What a stupid question. Of course you do. Otherwise you wouldn’t be reading these newsletters, right?

If we assume everyone wants to be a successful investor, then why do most fail to achieve this objective?

Being a successful investor requires a lifelong commitment to improving your understanding of market psychology, valuation techniques, the economy, tax law, asset protection strategies and debunking investment industry myths.

Most people do not have the patience, discipline or desire to make this level of long term commitment.

To be a truly successful investor, you must think and act differently to the crowd.

We attempt to be fearful when others are greedy and greedy when others are fearful.’

Warren Buffett.

Sage and simple advice, but rarely practiced.

Buffett has been so successful because he thinks and acts differently to the crowd. He knows how to sort the ‘wheat from the chaff’. Do you think Buffett listens to the local bank financial planner for insight on where to invest?

Only if he wanted to turn a large fortune into a small one.

Below is an extract from the May 21 2015 edition of Gowdie Family Wealth.

At that time, the All Ordinaries Index was around 5800 points and the financial press was pondering when the magical threshold of 6000 points would be breached.

Ignorance is an asset

With cash rates falling there’s a growing chorus that the market is going to float higher on a flood of sidelined (and frustrated) cash heading its way.

The theory is that income starved investors will relinquish the safety of cash for higher yielding shares.

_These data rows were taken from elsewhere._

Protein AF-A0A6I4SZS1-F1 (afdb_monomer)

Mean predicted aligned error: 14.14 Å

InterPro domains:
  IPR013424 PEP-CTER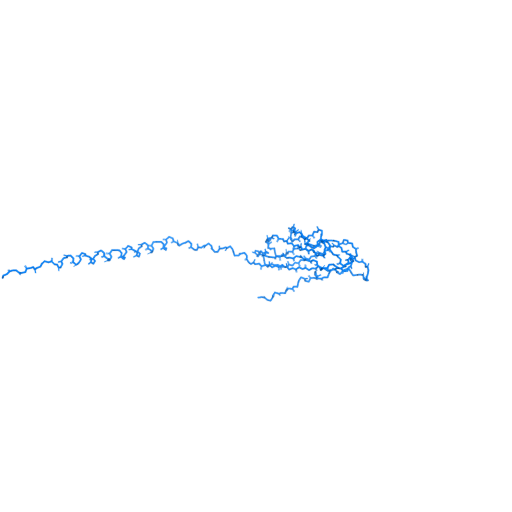M protein-sorting domain [PF07589] (123-147)
  IPR013424 PEP-CTERM protein-sorting domain [TIGR02595] (124-148)

Secondary structure (DSSP, 8-state):
-------TTTT----SSTTT---EEEEEEEEEE--TTEEEEEEEEEEPPPSSGGG-EEEEEEEETTEEPEEE-TTTTSS-EEE----BPPSEEEEEEEEEE-SS--EEEEEEEEE--------PPPHHHHHHHHHHHHHHHHHHHHHHHHHHTT-------

Solvent-accessible surface area (backbone atoms only — not comparable to full-atom values): 9493 Å² total; per-residue (Å²): 130,88,79,76,90,61,70,72,80,67,75,52,92,70,67,93,52,76,101,79,64,48,54,41,81,51,76,51,75,50,71,48,75,44,62,64,69,23,26,36,75,45,47,40,37,35,36,44,75,33,91,47,69,42,26,21,45,46,81,76,47,36,24,54,72,79,47,60,44,54,72,49,43,93,65,82,59,33,31,35,36,31,35,49,78,75,44,79,36,39,60,66,36,43,42,40,38,29,27,40,30,37,44,64,45,56,53,50,71,53,79,38,76,40,74,68,70,71,75,72,73,71,78,68,72,48,75,67,52,55,48,52,53,53,50,52,51,50,54,54,54,51,56,56,52,57,58,52,58,66,59,65,77,74,74,85,83,84,86,76,135

pLDDT: mean 78.37, std 19.18, range [21.27, 97.12]

Organism: NCBI:txid1737568

Nearest PDB structures (foldseek):
  4p8q-assembly1_B  TM=3.636E-01  e=7.326E-02  Homo sapiens
  6owo-assembly1_M  TM=4.122E-01  e=4.899E-01  Mus musculus
  2zou-assembly1_A  TM=3.584E-01  e=3.918E-01  Homo sapiens
  4en2-assembly2_A  TM=3.548E-01  e=3.705E-01  Mus musculus
  1yi9-assembly1_A  TM=5.148E-01  e=4.582E+00  Rattus norvegicus

Structure (mmCIF, N/CA/C/O backbone):
data_AF-A0A6I4SZS1-F1
#
_entry.id   AF-A0A6I4SZS1-F1
#
loop_
_atom_site.group_PDB
_atom_site.id
_atom_site.type_symbol
_atom_site.label_atom_id
_atom_site.label_alt_id
_atom_site.label_comp_id
_atom_site.label_asym_id
_atom_site.label_entity_id
_atom_site.label_seq_id
_atom_site.pdbx_PDB_ins_code
_atom_site.Cartn_x
_atom_site.Cartn_y
_atom_site.Cartn_z
_atom_site.occupancy
_atom_site.B_iso_or_equiv
_atom_site.auth_seq_id
_atom_site.auth_comp_id
_atom_site.auth_asym_id
_atom_site.auth_atom_id
_atom_site.pdbx_PDB_model_num
ATOM 1 N N . GLY A 1 1 ? 5.167 -8.222 21.572 1.00 28.92 1 GLY A N 1
ATOM 2 C CA . GLY A 1 1 ? 5.656 -9.169 20.557 1.00 28.92 1 GLY A CA 1
ATOM 3 C C . GLY A 1 1 ? 6.596 -8.414 19.655 1.00 28.92 1 GLY A C 1
ATOM 4 O O . GLY A 1 1 ? 6.268 -7.303 19.271 1.00 28.92 1 GLY A O 1
ATOM 5 N N . THR A 1 2 ? 7.782 -8.949 19.410 1.00 21.27 2 THR A N 1
ATOM 6 C CA . THR A 1 2 ? 8.777 -8.368 18.505 1.00 21.27 2 THR A CA 1
ATOM 7 C C . THR A 1 2 ? 8.239 -8.415 17.077 1.00 21.27 2 THR A C 1
ATOM 9 O O . THR A 1 2 ? 8.022 -9.494 16.532 1.00 21.27 2 THR A O 1
ATOM 12 N N . PHE A 1 3 ? 7.954 -7.250 16.494 1.00 26.09 3 PHE A N 1
ATOM 13 C CA . PHE A 1 3 ? 7.483 -7.146 15.117 1.00 26.09 3 PHE A CA 1
ATOM 14 C C . PHE A 1 3 ? 8.682 -7.323 14.195 1.00 26.09 3 PHE A C 1
ATOM 16 O O . PHE A 1 3 ? 9.512 -6.426 14.065 1.00 26.09 3 PHE A O 1
ATOM 23 N N . GLN A 1 4 ? 8.795 -8.494 13.577 1.00 26.86 4 GLN A N 1
ATOM 24 C CA . GLN A 1 4 ? 9.735 -8.689 12.487 1.00 26.86 4 GLN A CA 1
ATOM 25 C C . GLN A 1 4 ? 9.174 -7.941 11.273 1.00 26.86 4 GLN A C 1
ATOM 27 O O . GLN A 1 4 ? 8.398 -8.484 10.491 1.00 26.86 4 GLN A O 1
ATOM 32 N N . SER A 1 5 ? 9.515 -6.653 11.162 1.00 35.81 5 SER A N 1
ATOM 33 C CA . SER A 1 5 ? 9.376 -5.882 9.929 1.00 35.81 5 SER A CA 1
ATOM 34 C C . SER A 1 5 ? 10.332 -6.488 8.911 1.00 35.81 5 SER A C 1
ATOM 36 O O . SER A 1 5 ? 11.503 -6.134 8.811 1.00 35.81 5 SER A O 1
ATOM 38 N N . GLY A 1 6 ? 9.835 -7.498 8.227 1.00 31.92 6 GLY A N 1
ATOM 39 C CA . GLY A 1 6 ? 10.582 -8.264 7.262 1.00 31.92 6 GLY A CA 1
ATOM 40 C C . GLY A 1 6 ? 9.565 -8.976 6.413 1.00 31.92 6 GLY A C 1
ATOM 41 O O . GLY A 1 6 ? 9.266 -10.144 6.648 1.00 31.92 6 GLY A O 1
ATOM 42 N N . ILE A 1 7 ? 9.030 -8.260 5.428 1.00 43.97 7 ILE A N 1
ATOM 43 C CA . ILE A 1 7 ? 8.498 -8.910 4.241 1.00 43.97 7 ILE A CA 1
ATOM 44 C C . ILE A 1 7 ? 9.707 -9.558 3.540 1.00 43.97 7 ILE A C 1
ATOM 46 O O . ILE A 1 7 ? 10.241 -9.028 2.572 1.00 43.97 7 ILE A O 1
ATOM 50 N N . GLY A 1 8 ? 10.239 -10.653 4.084 1.00 35.41 8 GLY A N 1
ATOM 51 C CA . GLY A 1 8 ? 11.180 -11.471 3.329 1.00 35.41 8 GLY A CA 1
ATOM 52 C C . GLY A 1 8 ? 10.440 -12.064 2.127 1.00 35.41 8 GLY A C 1
ATOM 53 O O . GLY A 1 8 ? 9.239 -12.313 2.237 1.00 35.41 8 GLY A O 1
ATOM 54 N N . PRO A 1 9 ? 11.082 -12.336 0.986 1.00 37.59 9 PRO A N 1
ATOM 55 C CA . PRO A 1 9 ? 12.164 -11.641 0.294 1.00 37.59 9 PRO A CA 1
ATOM 56 C C . PRO A 1 9 ? 11.584 -10.624 -0.725 1.00 37.59 9 PRO A C 1
ATOM 58 O O . PRO A 1 9 ? 11.893 -10.684 -1.909 1.00 37.59 9 PRO A O 1
ATOM 61 N N . LEU A 1 10 ? 10.680 -9.722 -0.314 1.00 46.03 10 LEU A N 1
ATOM 62 C CA . LEU A 1 10 ? 9.997 -8.797 -1.246 1.00 46.03 10 LEU A CA 1
ATOM 63 C C . LEU A 1 10 ? 10.686 -7.432 -1.400 1.00 46.03 10 LEU A C 1
ATOM 65 O O . LEU A 1 10 ? 10.175 -6.552 -2.084 1.00 46.03 10 LEU A O 1
ATOM 69 N N . ASN A 1 11 ? 11.849 -7.243 -0.784 1.00 41.47 11 ASN A N 1
ATOM 70 C CA . ASN A 1 11 ? 12.668 -6.035 -0.900 1.00 41.47 11 ASN A CA 1
ATOM 71 C C . ASN A 1 11 ? 13.697 -6.094 -2.041 1.00 41.47 11 ASN A C 1
ATOM 73 O O . ASN A 1 11 ? 14.477 -5.157 -2.210 1.00 41.47 11 ASN A O 1
ATOM 77 N N . GLN A 1 12 ? 13.687 -7.157 -2.846 1.00 38.72 12 GLN A N 1
ATOM 78 C CA . GLN A 1 12 ? 14.489 -7.237 -4.056 1.00 38.72 12 GLN A CA 1
ATOM 79 C C . GLN A 1 12 ? 13.623 -7.800 -5.180 1.00 38.72 12 GLN A C 1
ATOM 81 O O . GLN A 1 12 ? 13.266 -8.975 -5.181 1.00 38.72 12 GLN A O 1
ATOM 86 N N . VAL A 1 13 ? 13.330 -6.970 -6.182 1.00 38.91 13 VAL A N 1
ATOM 87 C CA . VAL A 1 13 ? 13.135 -7.493 -7.536 1.00 38.91 13 VAL A CA 1
ATOM 88 C C . VAL A 1 13 ? 14.498 -8.052 -7.944 1.00 38.91 13 VAL A C 1
ATOM 90 O O . VAL A 1 13 ? 15.315 -7.346 -8.526 1.00 38.91 13 VAL A O 1
ATOM 93 N N . SER A 1 14 ? 14.812 -9.280 -7.522 1.00 39.84 14 SER A N 1
ATOM 94 C CA . SER A 1 14 ? 15.977 -9.991 -8.036 1.00 39.84 14 SER A CA 1
ATOM 95 C C . SER A 1 14 ? 15.536 -10.592 -9.353 1.00 39.84 14 SER A C 1
ATOM 97 O O . SER A 1 14 ? 14.948 -11.668 -9.398 1.00 39.84 14 SER A O 1
ATOM 99 N N . CYS A 1 15 ? 15.754 -9.872 -10.446 1.00 43.31 15 CYS A N 1
ATOM 100 C CA . CYS A 1 15 ? 15.994 -10.596 -11.678 1.00 43.31 15 CYS A CA 1
ATOM 101 C C . CYS A 1 15 ? 17.425 -11.097 -11.545 1.00 43.31 15 CYS A C 1
ATOM 103 O O . CYS A 1 15 ? 18.380 -10.322 -11.593 1.00 43.31 15 CYS A O 1
ATOM 105 N N . ASP A 1 16 ? 17.550 -12.392 -11.283 1.00 39.38 16 ASP A N 1
ATOM 106 C CA . ASP A 1 16 ? 18.818 -13.091 -11.130 1.00 39.38 16 ASP A CA 1
ATOM 107 C C . ASP A 1 16 ? 19.574 -13.145 -12.467 1.00 39.38 16 ASP A C 1
ATOM 109 O O . ASP A 1 16 ? 19.829 -14.233 -12.946 1.00 39.38 16 ASP A O 1
ATOM 113 N N . LEU A 1 17 ? 19.914 -12.015 -13.110 1.00 39.34 17 LEU A N 1
ATOM 114 C CA . LEU A 1 17 ? 20.815 -11.937 -14.271 1.00 39.34 17 LEU A CA 1
ATOM 115 C C . LEU A 1 17 ? 21.343 -10.500 -14.525 1.00 39.34 17 LEU A C 1
ATOM 117 O O . LEU A 1 17 ? 20.755 -9.751 -15.298 1.00 39.34 17 LEU A O 1
ATOM 121 N N . GLY A 1 18 ? 22.517 -10.162 -13.972 1.00 35.41 18 GLY A N 1
ATOM 122 C CA . GLY A 1 18 ? 23.518 -9.256 -14.581 1.00 35.41 18 GLY A CA 1
ATOM 123 C C . GLY A 1 18 ? 23.146 -7.797 -14.960 1.00 35.41 18 GLY A C 1
ATOM 124 O O . GLY A 1 18 ? 22.015 -7.353 -14.807 1.00 35.41 18 GLY 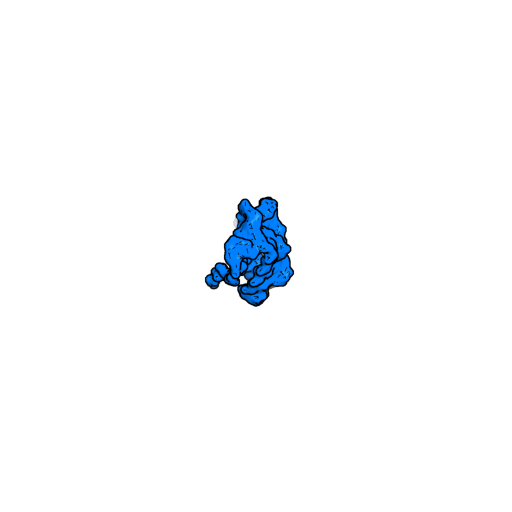A O 1
ATOM 125 N N . PRO A 1 19 ? 24.108 -6.984 -15.455 1.00 39.81 19 PRO A N 1
ATOM 126 C CA . PRO A 1 19 ? 24.094 -5.517 -15.292 1.00 39.81 19 PRO A CA 1
ATOM 127 C C . PRO A 1 19 ? 23.094 -4.714 -16.151 1.00 39.81 19 PRO A C 1
ATOM 129 O O . PRO A 1 19 ? 23.026 -3.494 -16.000 1.00 39.81 19 PRO A O 1
ATOM 132 N N . THR A 1 20 ? 22.341 -5.347 -17.057 1.00 47.59 20 THR A N 1
ATOM 133 C CA . THR A 1 20 ? 21.481 -4.668 -18.054 1.00 47.59 20 THR A CA 1
ATOM 134 C C . THR A 1 20 ? 20.214 -5.457 -18.444 1.00 47.59 20 THR A C 1
ATOM 136 O O . THR A 1 20 ? 19.604 -5.156 -19.466 1.00 47.59 20 THR A O 1
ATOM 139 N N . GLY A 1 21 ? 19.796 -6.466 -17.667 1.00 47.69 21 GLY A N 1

The sheer volume of cash is going to drive the market up.

This old chestnut doesn’t stand up to scrutiny.

For every buyer there’s a seller.

For example, Bill has $100,000 in cash. Ben has $100,000 in CBA shares. Bill withdraws his cash to buy Ben’s shares. Bill now has $100,000 in CBA shares and Ben deposits the $100,000 cash into his account.

The money has circulated. It wasn’t a one-way trade.

What can drive markets up is the cash investor bidding share prices higher…leading to higher price/earnings multiples.

The ‘flood of cash’ furphy is an investment industry con that doesn’t even pass the most basic of common sense tests.

Over the years I’ve had more people than I care to remember quote the ‘flood of cash’ reasoning for markets going higher.

When given the Bill and Ben example, you can watch the quizzical expression appear on their face. Processing the simplicity of the explanation — and the realisation of why they never considered it — tends to elicit an openness that questions their other accepted market ‘wisdoms’. That’s a good thing.

Being aware of your own ignorance is more valuable than most people realise.

Thinking you know it all is the greatest danger in the investing business. Pride comes before a fall.

Better to accept being humbled by someone correcting a misconception than the market delivering the cold hard truth.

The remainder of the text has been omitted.